Material for this task
• • •

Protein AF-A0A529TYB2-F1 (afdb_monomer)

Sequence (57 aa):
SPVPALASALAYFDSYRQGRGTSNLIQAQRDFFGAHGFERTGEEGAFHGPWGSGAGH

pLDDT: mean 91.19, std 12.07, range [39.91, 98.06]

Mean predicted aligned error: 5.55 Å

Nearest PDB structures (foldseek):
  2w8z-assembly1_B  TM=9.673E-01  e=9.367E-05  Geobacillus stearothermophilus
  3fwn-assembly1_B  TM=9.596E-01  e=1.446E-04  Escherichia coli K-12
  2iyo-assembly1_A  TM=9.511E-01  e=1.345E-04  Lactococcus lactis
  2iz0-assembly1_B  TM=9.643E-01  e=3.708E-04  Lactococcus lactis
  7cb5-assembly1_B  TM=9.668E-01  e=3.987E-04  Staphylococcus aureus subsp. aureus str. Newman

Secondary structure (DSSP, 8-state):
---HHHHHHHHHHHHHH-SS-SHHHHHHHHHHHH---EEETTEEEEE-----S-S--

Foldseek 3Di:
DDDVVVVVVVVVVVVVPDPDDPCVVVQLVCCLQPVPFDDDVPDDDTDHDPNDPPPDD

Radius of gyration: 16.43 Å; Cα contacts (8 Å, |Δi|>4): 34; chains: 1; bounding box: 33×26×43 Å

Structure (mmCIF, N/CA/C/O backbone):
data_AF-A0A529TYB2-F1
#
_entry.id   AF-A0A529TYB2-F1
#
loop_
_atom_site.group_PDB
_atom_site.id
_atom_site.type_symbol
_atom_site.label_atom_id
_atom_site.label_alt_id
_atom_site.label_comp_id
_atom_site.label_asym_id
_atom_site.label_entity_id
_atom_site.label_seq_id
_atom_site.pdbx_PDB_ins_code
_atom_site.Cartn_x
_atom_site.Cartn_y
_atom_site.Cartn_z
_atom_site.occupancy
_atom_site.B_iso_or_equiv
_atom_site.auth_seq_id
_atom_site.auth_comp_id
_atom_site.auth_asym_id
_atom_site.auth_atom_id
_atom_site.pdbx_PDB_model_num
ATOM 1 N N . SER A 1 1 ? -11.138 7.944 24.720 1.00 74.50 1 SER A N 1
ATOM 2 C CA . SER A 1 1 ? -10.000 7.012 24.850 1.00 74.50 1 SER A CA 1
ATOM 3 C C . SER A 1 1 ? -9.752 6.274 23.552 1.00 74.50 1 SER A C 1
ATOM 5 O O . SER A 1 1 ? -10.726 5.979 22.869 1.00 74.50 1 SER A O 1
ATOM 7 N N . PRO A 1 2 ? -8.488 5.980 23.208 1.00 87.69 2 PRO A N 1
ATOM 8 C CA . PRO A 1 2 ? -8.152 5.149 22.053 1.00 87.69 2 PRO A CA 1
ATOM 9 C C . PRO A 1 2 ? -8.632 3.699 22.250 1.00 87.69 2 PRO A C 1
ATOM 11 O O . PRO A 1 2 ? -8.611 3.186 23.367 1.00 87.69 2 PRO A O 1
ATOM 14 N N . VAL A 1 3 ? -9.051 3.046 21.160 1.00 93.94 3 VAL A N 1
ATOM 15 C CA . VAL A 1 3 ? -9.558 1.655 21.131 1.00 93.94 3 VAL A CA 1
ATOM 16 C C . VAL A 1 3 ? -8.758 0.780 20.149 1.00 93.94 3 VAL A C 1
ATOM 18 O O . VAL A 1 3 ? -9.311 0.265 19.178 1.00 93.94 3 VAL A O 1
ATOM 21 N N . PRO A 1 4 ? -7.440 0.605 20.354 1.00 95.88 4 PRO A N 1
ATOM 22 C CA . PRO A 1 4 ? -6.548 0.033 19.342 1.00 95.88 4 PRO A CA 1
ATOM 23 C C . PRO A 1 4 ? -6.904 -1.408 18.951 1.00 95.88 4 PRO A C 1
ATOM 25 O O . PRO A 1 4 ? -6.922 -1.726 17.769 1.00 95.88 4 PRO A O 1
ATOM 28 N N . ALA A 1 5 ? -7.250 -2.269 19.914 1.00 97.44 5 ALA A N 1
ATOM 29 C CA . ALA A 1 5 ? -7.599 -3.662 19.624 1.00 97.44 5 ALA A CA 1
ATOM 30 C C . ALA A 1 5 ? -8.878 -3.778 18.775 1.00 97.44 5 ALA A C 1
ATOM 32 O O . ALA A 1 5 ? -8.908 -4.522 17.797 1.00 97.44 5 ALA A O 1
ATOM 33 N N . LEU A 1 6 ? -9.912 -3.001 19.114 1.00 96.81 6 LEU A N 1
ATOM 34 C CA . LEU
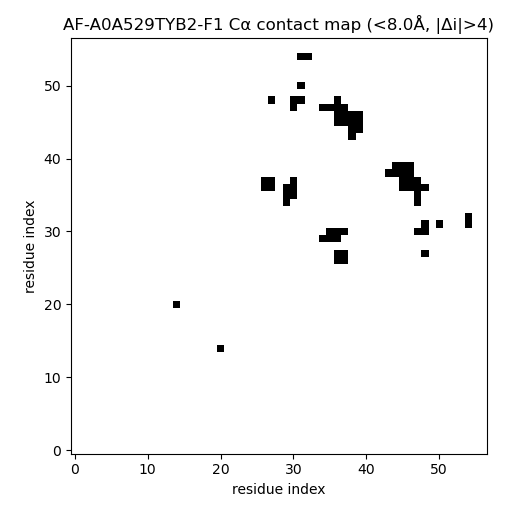 A 1 6 ? -11.167 -2.979 18.364 1.00 96.81 6 LEU A CA 1
ATOM 35 C C . LEU A 1 6 ? -10.975 -2.383 16.963 1.00 96.81 6 LEU A C 1
ATOM 37 O O . LEU A 1 6 ? -11.491 -2.932 15.993 1.00 96.81 6 LEU A O 1
ATOM 41 N N . ALA A 1 7 ? -10.202 -1.299 16.847 1.00 97.81 7 ALA A N 1
ATOM 42 C CA . ALA A 1 7 ? -9.889 -0.684 15.561 1.00 97.81 7 ALA A CA 1
ATOM 43 C C . ALA A 1 7 ? -9.145 -1.657 14.631 1.00 97.81 7 ALA A C 1
ATOM 45 O O . ALA A 1 7 ? -9.522 -1.800 13.470 1.00 97.81 7 ALA A O 1
ATOM 46 N N . SER A 1 8 ? -8.145 -2.381 15.146 1.00 97.56 8 SER A N 1
ATOM 47 C CA . SER A 1 8 ? -7.415 -3.392 14.374 1.00 97.56 8 SER A CA 1
ATOM 48 C C . SER A 1 8 ? -8.301 -4.567 13.961 1.00 97.56 8 SER A C 1
ATOM 50 O O . SER A 1 8 ? -8.209 -5.025 12.824 1.00 97.56 8 SER A O 1
ATOM 52 N N . ALA A 1 9 ? -9.181 -5.042 14.851 1.00 98.06 9 ALA A N 1
ATOM 53 C CA . ALA A 1 9 ? -10.110 -6.125 14.533 1.00 98.06 9 ALA A CA 1
ATOM 54 C C . ALA A 1 9 ? -11.074 -5.734 13.400 1.00 98.06 9 ALA 
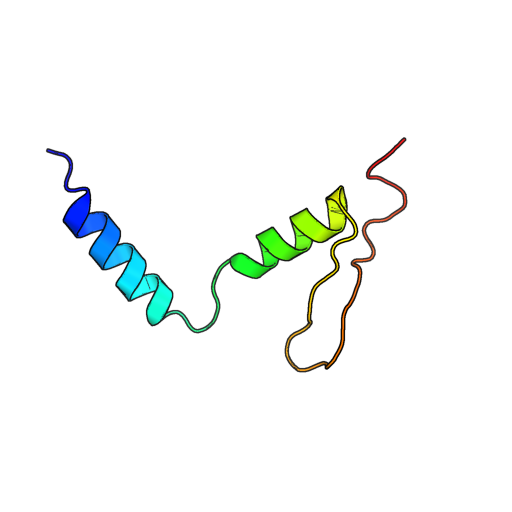A C 1
ATOM 56 O O . ALA A 1 9 ? -11.287 -6.518 12.475 1.00 98.06 9 ALA A O 1
ATOM 57 N N . LEU A 1 10 ? -11.605 -4.506 13.436 1.00 97.25 10 LEU A N 1
ATOM 58 C CA . LEU A 1 10 ? -12.479 -3.992 12.384 1.00 97.25 10 LEU A CA 1
ATOM 59 C C . LEU A 1 10 ? -11.727 -3.814 11.060 1.00 97.25 10 LEU A C 1
ATOM 61 O O . LEU A 1 10 ? -12.199 -4.281 10.028 1.00 97.25 10 LEU A O 1
ATOM 65 N N . ALA A 1 11 ? -10.531 -3.221 11.091 1.00 96.88 11 ALA A N 1
ATOM 66 C CA . ALA A 1 11 ? -9.709 -3.036 9.896 1.00 96.88 11 ALA A CA 1
ATOM 67 C C . ALA A 1 11 ? -9.344 -4.374 9.227 1.00 96.88 11 ALA A C 1
ATOM 69 O O . ALA A 1 11 ? -9.361 -4.477 7.998 1.00 96.88 11 ALA A O 1
ATOM 70 N N . TYR A 1 12 ? -9.056 -5.410 10.022 1.00 96.31 12 TYR A N 1
ATOM 71 C CA . TYR A 1 12 ? -8.821 -6.761 9.514 1.00 96.31 12 TYR A CA 1
ATOM 72 C C . TYR A 1 12 ? -10.071 -7.334 8.843 1.00 96.31 12 TYR A C 1
ATOM 74 O O . TYR A 1 12 ? -9.998 -7.796 7.706 1.00 96.31 12 TYR A O 1
ATOM 82 N N . PHE A 1 13 ? -11.219 -7.272 9.524 1.00 97.25 13 PHE A N 1
ATOM 83 C CA . PHE A 1 13 ? -12.479 -7.781 8.988 1.00 97.25 13 PHE A CA 1
ATOM 84 C C . PHE A 1 13 ? -12.876 -7.072 7.685 1.00 97.25 13 PHE A C 1
ATOM 86 O O . PHE A 1 13 ? -13.253 -7.725 6.712 1.00 97.25 13 PHE A O 1
ATOM 93 N N . ASP A 1 14 ? -12.727 -5.748 7.639 1.00 96.38 14 ASP A N 1
ATOM 94 C CA . ASP A 1 14 ? -13.001 -4.937 6.454 1.00 96.38 14 ASP A CA 1
ATOM 95 C C . ASP A 1 14 ? -12.057 -5.260 5.295 1.00 96.38 14 ASP A C 1
ATOM 97 O O . ASP A 1 14 ? -12.516 -5.431 4.167 1.00 96.38 14 ASP A O 1
ATOM 101 N N . SER A 1 15 ? -10.763 -5.436 5.570 1.00 95.75 15 SER A N 1
ATOM 102 C CA . SER A 1 15 ? -9.790 -5.833 4.547 1.00 95.75 15 SER A CA 1
ATOM 103 C C . SER A 1 15 ? -10.060 -7.243 4.018 1.00 95.75 15 SER A C 1
ATOM 105 O O . SER A 1 15 ? -9.921 -7.485 2.823 1.00 95.75 15 SER A O 1
ATOM 107 N N . TYR A 1 16 ? -10.480 -8.173 4.882 1.00 95.75 16 TYR A N 1
ATOM 108 C CA . TYR A 1 16 ? -10.761 -9.558 4.496 1.00 95.75 16 TYR A CA 1
ATOM 109 C C . TYR A 1 16 ? -11.951 -9.667 3.536 1.00 95.75 16 TYR A C 1
ATOM 111 O O . TYR A 1 16 ? -11.910 -10.420 2.566 1.00 95.75 16 TYR A O 1
ATOM 119 N N . ARG A 1 17 ? -13.012 -8.892 3.781 1.00 96.25 17 ARG A N 1
ATOM 120 C CA . ARG A 1 17 ? -14.212 -8.880 2.927 1.00 96.25 17 ARG A CA 1
ATOM 121 C C . ARG A 1 17 ? -14.073 -7.995 1.684 1.00 96.25 17 ARG A C 1
ATOM 123 O O . ARG A 1 17 ? -14.956 -8.004 0.826 1.00 96.25 17 ARG A O 1
ATOM 130 N N . GLN A 1 18 ? -13.001 -7.214 1.575 1.00 95.12 18 GLN A N 1
ATOM 131 C CA . GLN A 1 18 ? -12.764 -6.325 0.446 1.00 95.12 18 GLN A CA 1
ATOM 132 C C . GLN A 1 18 ? -12.140 -7.095 -0.727 1.00 95.12 18 GLN A C 1
ATOM 134 O O . GLN A 1 18 ? -10.959 -7.423 -0.720 1.00 95.12 18 GLN A O 1
ATOM 139 N N . GLY A 1 19 ? -12.916 -7.321 -1.792 1.00 92.81 19 GLY A N 1
ATOM 140 C CA . GLY A 1 19 ? -12.457 -8.091 -2.960 1.00 92.81 19 GLY A CA 1
ATOM 141 C C . GLY A 1 19 ? -11.259 -7.494 -3.718 1.00 92.81 19 GLY A C 1
ATOM 142 O O . GLY A 1 19 ? -10.568 -8.217 -4.431 1.00 92.81 19 GLY A O 1
ATOM 143 N N . ARG A 1 20 ? -10.988 -6.187 -3.579 1.00 91.62 20 ARG A N 1
ATOM 144 C CA . ARG A 1 20 ? -9.778 -5.526 -4.103 1.00 91.62 20 ARG A CA 1
ATOM 145 C C . ARG A 1 20 ? -9.266 -4.483 -3.114 1.00 91.62 20 ARG A C 1
ATOM 147 O O . ARG A 1 20 ? -9.919 -3.459 -2.914 1.00 91.62 20 ARG A O 1
ATOM 154 N N . GLY A 1 21 ? -8.110 -4.751 -2.514 1.00 91.88 21 GLY A N 1
ATOM 155 C CA . GLY A 1 21 ? -7.409 -3.823 -1.625 1.00 91.88 21 GLY A CA 1
ATOM 156 C C . GLY A 1 21 ? -6.513 -2.828 -2.368 1.00 91.88 21 GLY A C 1
ATOM 157 O O . GLY A 1 21 ? -6.534 -2.728 -3.593 1.00 91.88 21 GLY A O 1
ATOM 158 N N . THR A 1 22 ? -5.686 -2.113 -1.610 1.00 94.12 22 THR A N 1
ATOM 159 C CA . THR A 1 22 ? -4.756 -1.079 -2.104 1.00 94.12 22 THR A CA 1
ATOM 160 C C . THR A 1 22 ? -3.342 -1.600 -2.389 1.00 94.12 22 THR A C 1
ATOM 162 O O . THR A 1 22 ? -2.437 -0.823 -2.696 1.00 94.12 22 THR A O 1
ATOM 165 N N . SER A 1 23 ? -3.122 -2.918 -2.305 1.00 95.12 23 SER A N 1
ATOM 166 C CA . SER A 1 23 ? -1.803 -3.543 -2.488 1.00 95.12 23 SER A CA 1
ATOM 167 C C . SER A 1 23 ? -1.208 -3.326 -3.884 1.00 95.12 23 SER A C 1
ATOM 169 O O . SER A 1 23 ? 0.010 -3.360 -4.042 1.00 95.12 23 SER A O 1
ATOM 171 N N . ASN A 1 24 ? -2.036 -3.038 -4.889 1.00 95.50 24 ASN A N 1
ATOM 172 C CA . ASN A 1 24 ? -1.592 -2.693 -6.238 1.00 95.50 24 ASN A CA 1
ATOM 173 C C . ASN A 1 24 ? -0.683 -1.452 -6.262 1.00 95.50 24 ASN A C 1
ATOM 175 O O . ASN A 1 24 ? 0.278 -1.422 -7.024 1.00 95.50 24 ASN 
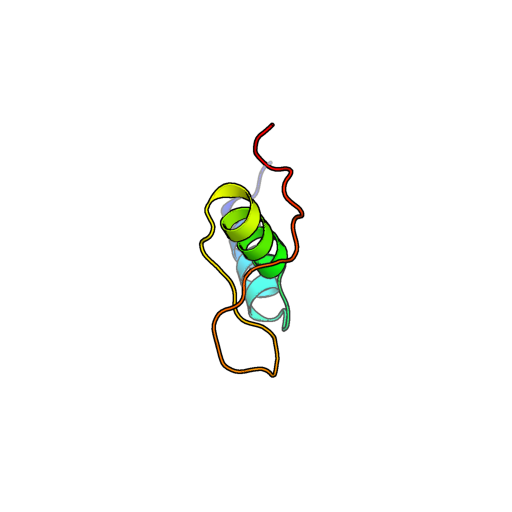A O 1
ATOM 179 N N . LEU A 1 25 ? -0.944 -0.456 -5.409 1.00 96.38 25 LEU A N 1
ATOM 180 C CA . LEU A 1 25 ? -0.091 0.731 -5.300 1.00 96.38 25 LEU A CA 1
ATOM 181 C C . LEU A 1 25 ? 1.277 0.381 -4.711 1.00 96.38 25 LEU A C 1
ATOM 183 O O . LEU A 1 25 ? 2.297 0.858 -5.198 1.00 96.38 25 LEU A O 1
ATOM 187 N N . ILE A 1 26 ? 1.306 -0.500 -3.709 1.00 96.75 26 ILE A N 1
ATOM 188 C CA . ILE A 1 26 ? 2.554 -0.993 -3.113 1.00 96.75 26 ILE A CA 1
ATOM 189 C C . ILE A 1 26 ? 3.370 -1.751 -4.164 1.00 96.75 26 ILE A C 1
ATOM 191 O O . ILE A 1 26 ? 4.572 -1.534 -4.285 1.00 96.75 26 ILE A O 1
ATOM 195 N N . GLN A 1 27 ? 2.725 -2.608 -4.959 1.00 97
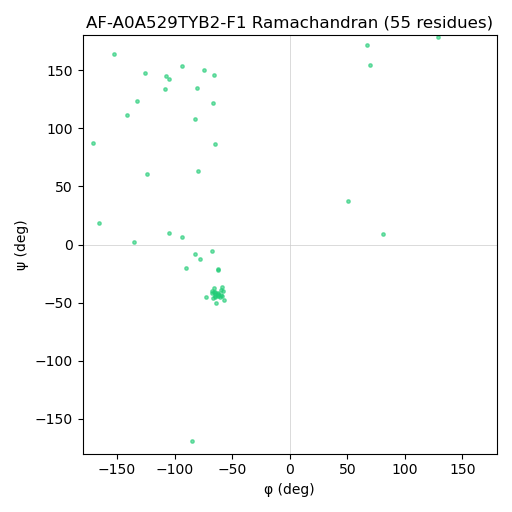.38 27 GLN A N 1
ATOM 196 C CA . GLN A 1 27 ? 3.392 -3.323 -6.047 1.00 97.38 27 GLN A CA 1
ATOM 197 C C . GLN A 1 27 ? 3.956 -2.369 -7.108 1.00 97.38 27 GLN A C 1
ATOM 199 O O . GLN A 1 27 ? 5.110 -2.520 -7.497 1.00 97.38 27 GLN A O 1
ATOM 204 N N . ALA A 1 28 ? 3.195 -1.344 -7.502 1.00 96.00 28 ALA A N 1
ATOM 205 C CA . ALA A 1 28 ? 3.674 -0.303 -8.407 1.00 96.00 28 ALA A CA 1
ATOM 206 C C . ALA A 1 28 ? 4.902 0.435 -7.847 1.00 96.00 28 ALA A C 1
ATOM 208 O O . ALA A 1 28 ? 5.878 0.625 -8.560 1.00 96.00 28 ALA A O 1
ATOM 209 N N . GLN A 1 29 ? 4.892 0.798 -6.561 1.00 96.88 29 GLN A N 1
ATOM 210 C CA . GLN A 1 29 ? 6.027 1.458 -5.908 1.00 96.88 29 GLN A CA 1
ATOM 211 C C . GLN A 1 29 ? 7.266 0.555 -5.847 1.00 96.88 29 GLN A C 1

• • •

Aim of the task
What the answer needs is every line from the data above with "Lactococcus" in it.

Written answer
  2iyo-assembly1_A  TM=9.511E-01  e=1.345E-04  Lactococcus lactis
  2iz0-assembly1_B  TM=9.643E-01  e=3.708E-04  Lactococcus lactis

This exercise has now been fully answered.